* Problem:
Once the line with "ATOM 73 N N" is found in the entries below, repeat it and each following line exactly, up to and including the line with "ATOM 83 C CA". Add no other lines.

[Source records]
#####

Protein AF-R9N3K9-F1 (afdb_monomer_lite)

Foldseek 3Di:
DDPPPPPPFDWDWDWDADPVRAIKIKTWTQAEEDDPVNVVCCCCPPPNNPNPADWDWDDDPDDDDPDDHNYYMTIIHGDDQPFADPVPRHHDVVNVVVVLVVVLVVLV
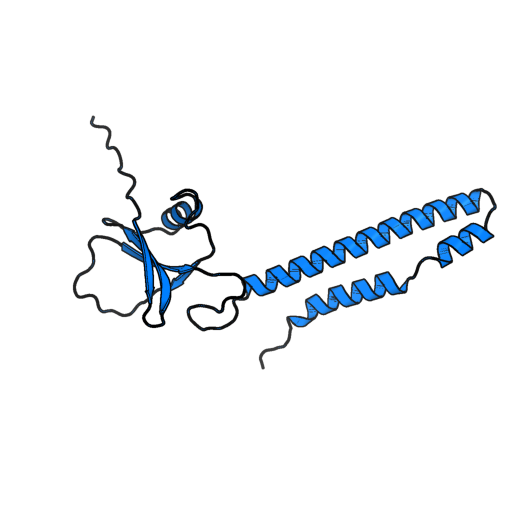VVLVVLVVVLVVLQVVLVVCVVVVNNVVSVVSNVVDDPVVNVVSVVVNVVSVCVVDDDDD

Sequence (168 aa):
MKKNEVIAEKIEAVWDRDAHDNSILVLEKEEGKLSLAEVGNFLRYSHNGSFNGDYVMAICTKEGQEEAPQGDQWVLYKVEPGAGCPVCGNRLPFYEATGKIDIKIGLIKRMQAEMDHRAEVEEKAVQLITEGRHGEAVALLNSLDDSLIAGMQEEFEAIGAAGGKEIE

Structure (mmCIF, N/CA/C/O backbone):
data_AF-R9N3K9-F1
#
_entry.id   AF-R9N3K9-F1
#
loop_
_atom_site.group_PDB
_atom_site.id
_atom_site.type_symbol
_atom_site.label_atom_id
_atom_site.label_alt_id
_atom_site.label_comp_id
_atom_site.label_asym_id
_atom_site.label_entity_id
_atom_site.label_seq_id
_atom_site.pdbx_PDB_ins_code
_atom_site.Cartn_x
_atom_site.Cartn_y
_atom_site.Cartn_z
_atom_site.occupancy
_atom_site.B_iso_or_equiv
_atom_site.auth_seq_id
_atom_site.auth_comp_id
_atom_site.auth_asym_id
_atom_site.auth_atom_id
_atom_site.pdbx_PDB_model_num
ATOM 1 N N . MET A 1 1 ? 31.552 37.051 -19.907 1.00 35.19 1 MET A N 1
ATOM 2 C CA . MET A 1 1 ? 31.309 35.651 -19.500 1.00 35.19 1 MET A CA 1
ATOM 3 C C . MET A 1 1 ? 29.889 35.299 -19.906 1.00 35.19 1 MET A C 1
ATOM 5 O O . MET A 1 1 ? 28.967 35.943 -19.422 1.00 35.19 1 MET A O 1
ATOM 9 N N . LYS A 1 2 ? 29.715 34.397 -20.878 1.00 33.16 2 LYS A N 1
ATOM 10 C CA . LYS A 1 2 ? 28.387 33.933 -21.298 1.00 33.16 2 LYS A CA 1
ATOM 11 C C . LYS A 1 2 ? 27.852 33.026 -20.185 1.00 33.16 2 LYS A C 1
ATOM 13 O O . LYS A 1 2 ? 28.578 32.141 -19.742 1.00 33.16 2 LYS A O 1
ATOM 18 N N . LYS A 1 3 ? 26.641 33.295 -19.689 1.00 36.03 3 LYS A N 1
ATOM 19 C CA . LYS A 1 3 ? 25.919 32.346 -18.835 1.00 36.03 3 LYS A CA 1
ATOM 20 C C . LYS A 1 3 ? 25.682 31.107 -19.696 1.00 36.03 3 LYS A C 1
ATOM 22 O O . LYS A 1 3 ? 24.963 31.205 -20.684 1.00 36.03 3 LYS A O 1
ATOM 27 N N . ASN A 1 4 ? 26.335 29.998 -19.366 1.00 31.14 4 ASN A N 1
ATOM 28 C CA . ASN A 1 4 ? 25.939 28.703 -19.896 1.00 31.14 4 ASN A CA 1
ATOM 29 C C . ASN A 1 4 ? 24.593 28.379 -19.252 1.00 31.14 4 ASN A C 1
ATOM 31 O O . ASN A 1 4 ? 24.524 28.033 -18.075 1.00 31.14 4 ASN A O 1
ATOM 35 N N . GLU A 1 5 ? 23.527 28.602 -20.008 1.00 32.59 5 GLU A N 1
ATOM 36 C CA . GLU A 1 5 ? 22.224 28.023 -19.740 1.00 32.59 5 GLU A CA 1
ATOM 37 C C . GLU A 1 5 ? 22.388 26.518 -19.956 1.00 32.59 5 GLU A C 1
ATOM 39 O O . GLU A 1 5 ? 22.565 26.054 -21.080 1.00 32.59 5 GLU A O 1
ATOM 44 N N . VAL A 1 6 ? 22.483 25.771 -18.856 1.00 37.31 6 VAL A N 1
ATOM 45 C CA . VAL A 1 6 ? 22.422 24.311 -18.899 1.00 37.31 6 VAL A CA 1
ATOM 46 C C . VAL A 1 6 ? 20.994 23.993 -19.315 1.00 37.31 6 VAL A C 1
ATOM 48 O O . VAL A 1 6 ? 20.066 24.174 -18.527 1.00 37.31 6 VAL A O 1
ATOM 51 N N . ILE A 1 7 ? 20.812 23.622 -20.581 1.00 40.25 7 ILE A N 1
ATOM 52 C CA . ILE A 1 7 ? 19.543 23.111 -21.088 1.00 40.25 7 ILE A CA 1
ATOM 53 C C . ILE A 1 7 ? 19.246 21.873 -20.242 1.00 40.25 7 ILE A C 1
ATOM 55 O O . ILE A 1 7 ? 20.026 20.925 -20.245 1.00 40.25 7 ILE A O 1
ATOM 59 N N . ALA A 1 8 ? 18.177 21.911 -19.446 1.00 47.25 8 ALA A N 1
ATOM 60 C CA . ALA A 1 8 ? 17.699 20.718 -18.767 1.00 47.25 8 ALA A CA 1
ATOM 61 C C . ALA A 1 8 ? 17.283 19.730 -19.862 1.00 47.25 8 ALA A C 1
ATOM 63 O O . ALA A 1 8 ? 16.310 19.979 -20.573 1.00 47.25 8 ALA A O 1
ATOM 64 N N . GLU A 1 9 ? 18.079 18.680 -20.051 1.00 59.22 9 GLU A N 1
ATOM 65 C CA . GLU A 1 9 ? 17.851 17.654 -21.066 1.00 59.22 9 GLU A CA 1
ATOM 66 C C . GLU A 1 9 ? 16.432 17.093 -20.887 1.00 59.22 9 GLU A C 1
ATOM 68 O O . GLU A 1 9 ? 16.052 16.620 -19.811 1.00 59.22 9 GLU A O 1
ATOM 73 N N . LYS A 1 10 ? 15.605 17.248 -21.924 1.00 82.62 10 LYS A N 1
ATOM 74 C CA . LYS A 1 10 ? 14.182 16.924 -21.875 1.00 82.62 10 LYS A CA 1
ATOM 75 C C . LYS A 1 10 ? 14.023 15.420 -22.083 1.00 82.62 10 LYS A C 1
ATOM 77 O O . LYS A 1 10 ? 14.369 14.911 -23.138 1.00 82.62 10 LYS A O 1
ATOM 82 N N . ILE A 1 11 ? 13.487 14.731 -21.079 1.00 89.50 11 ILE A N 1
ATOM 83 C CA . ILE A 1 11 ? 13.058 13.337 -21.225 1.00 89.50 11 ILE A CA 1
ATOM 84 C C . ILE A 1 11 ? 11.825 13.316 -22.130 1.00 89.50 11 ILE A C 1
ATOM 86 O O . ILE A 1 11 ? 10.842 14.016 -21.859 1.00 89.50 11 ILE A O 1
ATOM 90 N N . GLU A 1 12 ? 11.877 12.511 -23.184 1.00 90.94 12 GLU A N 1
ATOM 91 C CA . GLU A 1 12 ? 10.719 12.185 -24.010 1.00 90.94 12 GLU A CA 1
ATOM 92 C C . GLU A 1 12 ? 10.087 10.883 -23.521 1.00 90.94 12 GLU A C 1
ATOM 94 O O . GLU A 1 12 ? 10.778 9.984 -23.045 1.00 90.94 12 GLU A O 1
ATOM 99 N N . ALA A 1 13 ? 8.758 10.801 -23.582 1.00 91.94 13 ALA A N 1
ATOM 100 C CA . ALA A 1 13 ? 8.007 9.681 -23.032 1.00 91.94 13 ALA A CA 1
ATOM 101 C C . ALA A 1 13 ? 6.905 9.241 -23.992 1.00 91.94 13 ALA A C 1
ATOM 103 O O . ALA A 1 13 ? 6.045 10.044 -24.368 1.00 91.94 13 ALA A O 1
ATOM 104 N N . VAL A 1 14 ? 6.912 7.958 -24.350 1.00 92.81 14 VAL A N 1
ATOM 105 C CA . VAL A 1 14 ? 5.944 7.356 -25.271 1.00 92.81 14 VAL A CA 1
ATOM 106 C C . VAL A 1 14 ? 5.402 6.064 -24.674 1.00 92.81 14 VAL A C 1
ATOM 108 O O . VAL A 1 14 ? 6.145 5.247 -24.131 1.00 92.81 14 VAL A O 1
ATOM 111 N N . TRP A 1 15 ? 4.085 5.888 -24.767 1.00 93.62 15 TRP A N 1
ATOM 112 C CA . TRP A 1 15 ? 3.446 4.610 -24.479 1.00 93.62 15 TRP A CA 1
ATOM 113 C C . TRP A 1 15 ? 3.556 3.699 -25.697 1.00 93.62 15 TRP A C 1
ATOM 115 O O . TRP A 1 15 ? 3.151 4.089 -26.791 1.00 93.62 15 TRP A O 1
ATOM 125 N N . ASP A 1 16 ? 4.062 2.491 -25.484 1.00 92.81 16 ASP A N 1
ATOM 126 C CA . ASP A 1 16 ? 4.227 1.461 -26.507 1.00 92.81 16 ASP A CA 1
ATOM 127 C C . ASP A 1 16 ? 3.799 0.088 -25.959 1.00 92.81 16 ASP A C 1
ATOM 129 O O . ASP A 1 16 ? 3.288 -0.022 -24.835 1.00 92.81 16 ASP A O 1
ATOM 133 N N . ARG A 1 17 ? 3.976 -0.967 -26.754 1.00 89.38 17 ARG A N 1
ATOM 134 C CA . ARG A 1 17 ? 3.698 -2.347 -26.374 1.00 89.38 17 ARG A CA 1
ATOM 135 C C . ARG A 1 17 ? 4.890 -3.257 -26.617 1.00 89.38 17 ARG A C 1
ATOM 137 O O . ARG A 1 17 ? 5.564 -3.162 -27.637 1.00 89.38 17 ARG A O 1
ATOM 144 N N . ASP A 1 18 ? 5.123 -4.172 -25.683 1.00 86.56 18 ASP A N 1
ATOM 145 C CA . ASP A 1 18 ? 6.120 -5.224 -25.867 1.00 86.56 18 ASP A CA 1
ATOM 146 C C . ASP A 1 18 ? 5.618 -6.342 -26.812 1.00 86.56 18 ASP A C 1
ATOM 148 O O . ASP A 1 18 ? 4.480 -6.344 -27.290 1.00 86.56 18 ASP A O 1
ATOM 152 N N . ALA A 1 19 ? 6.468 -7.343 -27.063 1.00 84.06 19 ALA A N 1
ATOM 153 C CA . ALA A 1 19 ? 6.135 -8.497 -27.907 1.00 84.06 19 ALA A CA 1
ATOM 154 C C . ALA A 1 19 ? 4.986 -9.377 -27.364 1.00 84.06 19 ALA A C 1
ATOM 156 O O . ALA A 1 19 ? 4.494 -10.255 -28.074 1.00 84.06 19 ALA A O 1
ATOM 157 N N . HIS A 1 20 ? 4.576 -9.167 -26.114 1.00 82.56 20 HIS A N 1
ATOM 158 C CA . HIS A 1 20 ? 3.495 -9.869 -25.432 1.00 82.56 20 HIS A CA 1
ATOM 159 C C . HIS A 1 20 ? 2.242 -8.993 -25.263 1.00 82.56 20 HIS A C 1
ATOM 161 O O . HIS A 1 20 ? 1.332 -9.380 -24.535 1.00 82.56 20 HIS A O 1
ATOM 167 N N . ASP A 1 21 ? 2.173 -7.854 -25.963 1.00 85.38 21 ASP A N 1
ATOM 168 C CA . ASP A 1 21 ? 1.078 -6.878 -25.917 1.00 85.38 21 ASP A CA 1
ATOM 169 C C . ASP A 1 21 ? 0.946 -6.129 -24.572 1.00 85.38 21 ASP A C 1
ATOM 171 O O . ASP A 1 21 ? -0.044 -5.424 -24.350 1.00 85.38 21 ASP A O 1
ATOM 175 N N . ASN A 1 22 ? 1.946 -6.211 -23.685 1.00 84.75 22 ASN A N 1
ATOM 176 C CA . ASN A 1 22 ? 1.952 -5.465 -22.427 1.00 84.75 22 ASN A CA 1
ATOM 177 C C . ASN A 1 22 ? 2.274 -3.989 -22.672 1.00 84.75 22 ASN A C 1
ATOM 179 O O . ASN A 1 22 ? 3.193 -3.658 -23.418 1.00 84.75 22 ASN A O 1
ATOM 183 N N . SER A 1 23 ? 1.558 -3.101 -21.980 1.00 88.25 23 SER A N 1
ATOM 184 C CA . SER A 1 23 ? 1.802 -1.658 -22.037 1.00 88.25 23 SER A CA 1
ATOM 185 C C . SER A 1 23 ? 3.126 -1.295 -21.362 1.00 88.25 23 SER A C 1
ATOM 187 O O . SER A 1 23 ? 3.312 -1.552 -20.170 1.00 88.25 23 SER A O 1
ATOM 189 N N . ILE A 1 24 ? 4.001 -0.617 -22.098 1.00 91.12 24 ILE A N 1
ATOM 190 C CA . ILE A 1 24 ? 5.292 -0.120 -21.617 1.00 91.12 24 ILE A CA 1
ATOM 191 C C . ILE A 1 24 ? 5.396 1.391 -21.814 1.00 91.12 24 ILE A C 1
ATOM 193 O O . ILE A 1 24 ? 4.869 1.950 -22.773 1.00 91.12 24 ILE A O 1
ATOM 197 N N . LEU A 1 25 ? 6.074 2.057 -20.887 1.00 93.25 25 LEU A N 1
ATOM 198 C CA . LEU A 1 25 ? 6.475 3.449 -21.002 1.00 93.25 25 LEU A CA 1
ATOM 199 C C . LEU A 1 25 ? 7.948 3.485 -21.398 1.00 93.25 25 LEU A C 1
ATOM 201 O O . LEU A 1 25 ? 8.814 3.069 -20.625 1.00 93.25 25 LEU A O 1
ATOM 205 N N . VAL A 1 26 ? 8.214 3.979 -22.600 1.00 92.06 26 VAL A N 1
ATOM 206 C CA . VAL A 1 26 ? 9.564 4.193 -23.110 1.00 92.06 26 VAL A CA 1
ATOM 207 C C . VAL A 1 26 ? 9.964 5.623 -22.780 1.00 92.06 26 VAL A C 1
ATOM 209 O O . VAL A 1 26 ? 9.283 6.567 -23.183 1.00 92.06 26 VAL A O 1
ATOM 212 N N . LEU A 1 27 ? 11.041 5.767 -22.011 1.00 92.38 27 LEU A N 1
ATOM 213 C CA . LEU A 1 27 ? 11.667 7.047 -21.708 1.00 92.38 27 LEU A CA 1
ATOM 214 C C . LEU A 1 27 ? 12.962 7.160 -22.495 1.00 92.38 27 LEU A C 1
ATOM 216 O O . LEU A 1 27 ? 13.807 6.272 -22.401 1.00 92.38 27 LEU A O 1
ATOM 220 N N . GLU A 1 28 ? 13.125 8.253 -23.226 1.00 89.88 28 GLU A N 1
ATOM 221 C CA . GLU A 1 28 ? 14.291 8.487 -24.071 1.00 89.88 28 GLU A CA 1
ATOM 222 C C . GLU A 1 28 ? 14.926 9.841 -23.774 1.00 89.88 28 GLU A C 1
ATOM 224 O O . GLU A 1 28 ? 14.256 10.817 -23.413 1.00 89.88 28 GLU A O 1
ATOM 229 N N . LYS A 1 29 ? 16.248 9.873 -23.909 1.00 88.44 29 LYS A N 1
ATOM 230 C CA . LYS A 1 29 ? 17.070 11.065 -23.783 1.00 88.44 29 LYS A CA 1
ATOM 231 C C . LYS A 1 29 ? 17.988 11.134 -24.995 1.00 88.44 29 LYS A C 1
ATOM 233 O O . LYS A 1 29 ? 18.733 10.189 -25.226 1.00 88.44 29 LYS A O 1
ATOM 238 N N . GLU A 1 30 ? 17.937 12.236 -25.740 1.00 82.31 30 GLU A N 1
ATOM 239 C CA . GLU A 1 30 ? 18.705 12.399 -26.987 1.00 82.31 30 GLU A CA 1
ATOM 240 C C . GLU A 1 30 ? 20.226 12.406 -26.753 1.00 82.31 30 GLU A C 1
ATOM 242 O O . GLU A 1 30 ? 20.982 11.855 -27.551 1.00 82.31 30 GLU A O 1
ATOM 247 N N . GLU A 1 31 ? 20.681 12.997 -25.643 1.00 80.25 31 GLU A N 1
ATOM 248 C CA . GLU A 1 31 ? 22.093 13.059 -25.262 1.00 80.25 31 GLU A CA 1
ATOM 249 C C . GLU A 1 31 ? 22.277 12.725 -23.775 1.00 80.25 31 GLU A C 1
ATOM 251 O O . GLU A 1 31 ? 21.496 13.127 -22.910 1.00 80.25 31 GLU A O 1
ATOM 256 N N . GLY A 1 32 ? 23.341 11.981 -23.470 1.00 83.62 32 GLY A N 1
ATOM 257 C CA . GLY A 1 32 ? 23.677 11.600 -22.100 1.00 83.62 32 GLY A CA 1
ATOM 258 C C . GLY A 1 32 ? 22.874 10.410 -21.569 1.00 83.62 32 GLY A C 1
ATOM 259 O O . GLY A 1 32 ? 22.134 9.749 -22.290 1.00 83.62 32 GLY A O 1
ATOM 260 N N . LYS A 1 33 ? 23.075 10.098 -20.283 1.00 86.44 33 LYS A N 1
ATOM 261 C CA . LYS A 1 33 ? 22.422 8.963 -19.613 1.00 86.44 33 LYS A CA 1
ATOM 262 C C . LYS A 1 33 ? 21.218 9.407 -18.800 1.00 86.44 33 LYS A C 1
ATOM 264 O O . LYS A 1 33 ? 21.215 10.515 -18.255 1.00 86.44 33 LYS A O 1
ATOM 269 N N . LEU A 1 34 ? 20.232 8.525 -18.689 1.00 88.81 34 LEU A N 1
ATOM 270 C CA . LEU A 1 34 ? 19.122 8.671 -17.760 1.00 88.81 34 LEU A CA 1
ATOM 271 C C . LEU A 1 34 ? 19.585 8.255 -16.361 1.00 88.81 34 LEU A C 1
ATOM 273 O O . LEU A 1 34 ? 20.213 7.213 -16.165 1.00 88.81 34 LEU A O 1
ATOM 277 N N . SER A 1 35 ? 19.262 9.071 -15.360 1.00 90.00 35 SER A N 1
ATOM 278 C CA . SER A 1 35 ? 19.438 8.715 -13.954 1.00 90.00 35 SER A CA 1
ATOM 279 C C . SER A 1 35 ? 18.103 8.432 -13.270 1.00 90.00 35 SER A C 1
ATOM 281 O O . SER A 1 35 ? 17.061 9.000 -13.601 1.00 90.00 35 SER A O 1
ATOM 283 N N . LEU A 1 36 ? 18.147 7.601 -12.224 1.00 90.69 36 LEU A N 1
ATOM 284 C CA . LEU A 1 36 ? 16.968 7.277 -11.418 1.00 90.69 36 LEU A CA 1
ATOM 285 C C . LEU A 1 36 ? 16.318 8.529 -10.803 1.00 90.69 36 LEU A C 1
ATOM 287 O O . LEU A 1 36 ? 15.099 8.587 -10.656 1.00 90.69 36 LEU A O 1
ATOM 291 N N . ALA A 1 37 ? 17.122 9.536 -10.448 1.00 89.62 37 ALA A N 1
ATOM 292 C CA . ALA A 1 37 ? 16.632 10.791 -9.887 1.00 89.62 37 ALA A CA 1
ATOM 293 C C . ALA A 1 37 ? 15.873 11.628 -10.929 1.00 89.62 37 ALA A C 1
ATOM 295 O O . ALA A 1 37 ? 14.793 12.138 -10.630 1.00 89.62 37 ALA A O 1
ATOM 296 N N . GLU A 1 38 ? 16.406 11.741 -12.149 1.00 90.38 38 GLU A N 1
ATOM 297 C CA . GLU A 1 38 ? 15.743 12.448 -13.253 1.00 90.38 38 GLU A CA 1
ATOM 298 C C . GLU A 1 38 ? 14.433 11.758 -13.637 1.00 90.38 38 GLU A C 1
ATOM 300 O O . GLU A 1 38 ? 13.383 12.399 -13.645 1.00 90.38 38 GLU A
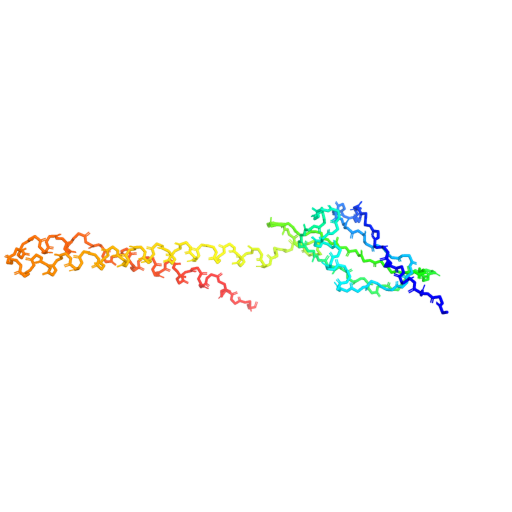 O 1
ATOM 305 N N . VAL A 1 39 ? 14.475 10.441 -13.857 1.00 91.62 39 VAL A N 1
ATOM 306 C CA . VAL A 1 39 ? 13.293 9.635 -14.190 1.00 91.62 39 VAL A CA 1
ATOM 307 C C . VAL A 1 39 ? 12.251 9.713 -13.073 1.00 91.62 39 VAL A C 1
ATOM 309 O O . VAL A 1 39 ? 11.078 9.972 -13.329 1.00 91.62 39 VAL A O 1
ATOM 312 N N . GLY A 1 40 ? 12.664 9.582 -11.811 1.00 90.81 40 GLY A N 1
ATOM 313 C CA . GLY A 1 40 ? 11.757 9.673 -10.669 1.00 90.81 40 GLY A CA 1
ATOM 314 C C . GLY A 1 40 ? 11.106 11.050 -10.503 1.00 90.81 40 GLY A C 1
ATOM 315 O O . GLY A 1 40 ? 9.968 11.135 -10.039 1.00 90.81 40 GLY A O 1
ATOM 316 N N . ASN A 1 41 ? 11.794 12.135 -10.863 1.00 90.38 41 ASN A N 1
ATOM 317 C CA . ASN A 1 41 ? 11.200 13.473 -10.882 1.00 90.38 41 ASN A CA 1
ATOM 318 C C . ASN A 1 41 ? 10.246 13.643 -12.069 1.00 90.38 41 ASN A C 1
ATOM 320 O O . ASN A 1 41 ? 9.153 14.186 -11.898 1.00 90.38 41 ASN A O 1
ATOM 324 N N . PHE A 1 42 ? 10.623 13.138 -13.245 1.00 91.56 42 PHE A N 1
ATOM 325 C CA . PHE A 1 42 ? 9.783 13.164 -14.437 1.00 91.56 42 PHE A CA 1
ATOM 326 C C . PHE A 1 42 ? 8.452 12.444 -14.201 1.00 91.56 42 PHE A C 1
ATOM 328 O O . PHE A 1 42 ? 7.397 13.045 -14.399 1.00 91.56 42 PHE A O 1
ATOM 335 N N . LEU A 1 43 ? 8.478 11.208 -13.699 1.00 92.06 43 LEU A N 1
ATOM 336 C CA . LEU A 1 43 ? 7.264 10.423 -13.445 1.00 92.06 43 LEU A CA 1
ATOM 337 C C . LEU A 1 43 ? 6.331 11.110 -12.435 1.00 92.06 43 LEU A C 1
ATOM 339 O O . LEU A 1 43 ? 5.115 11.104 -12.601 1.00 92.06 43 LEU A O 1
ATOM 343 N N . ARG A 1 44 ? 6.884 11.760 -11.403 1.00 89.75 44 ARG A N 1
ATOM 344 C CA . ARG A 1 44 ? 6.074 12.423 -10.368 1.00 89.75 44 ARG A CA 1
ATOM 345 C C . ARG A 1 44 ? 5.417 13.716 -10.835 1.00 89.75 44 ARG A C 1
ATOM 347 O O . ARG A 1 44 ? 4.288 13.987 -10.431 1.00 89.75 44 ARG A O 1
ATOM 354 N N . TYR A 1 45 ? 6.130 14.527 -11.616 1.00 87.06 45 TYR A N 1
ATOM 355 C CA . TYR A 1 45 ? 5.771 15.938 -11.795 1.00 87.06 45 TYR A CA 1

#####

* Task result:
ATOM 73 N N . LYS A 1 10 ? 15.605 17.248 -21.924 1.00 82.62 10 LYS A N 1
ATOM 74 C CA . LYS A 1 10 ? 14.182 16.924 -21.875 1.00 82.62 10 LYS A CA 1
ATOM 75 C C . LYS A 1 10 ? 14.023 15.420 -22.083 1.00 82.62 10 LYS A C 1
ATOM 77 O O . LYS A 1 10 ? 14.369 14.911 -23.138 1.00 82.62 10 LYS A O 1
ATOM 82 N N . ILE A 1 11 ? 13.487 14.731 -21.079 1.00 89.50 11 ILE A N 1
ATOM 83 C CA . ILE A 1 11 ? 13.058 13.337 -21.225 1.00 89.50 11 ILE A CA 1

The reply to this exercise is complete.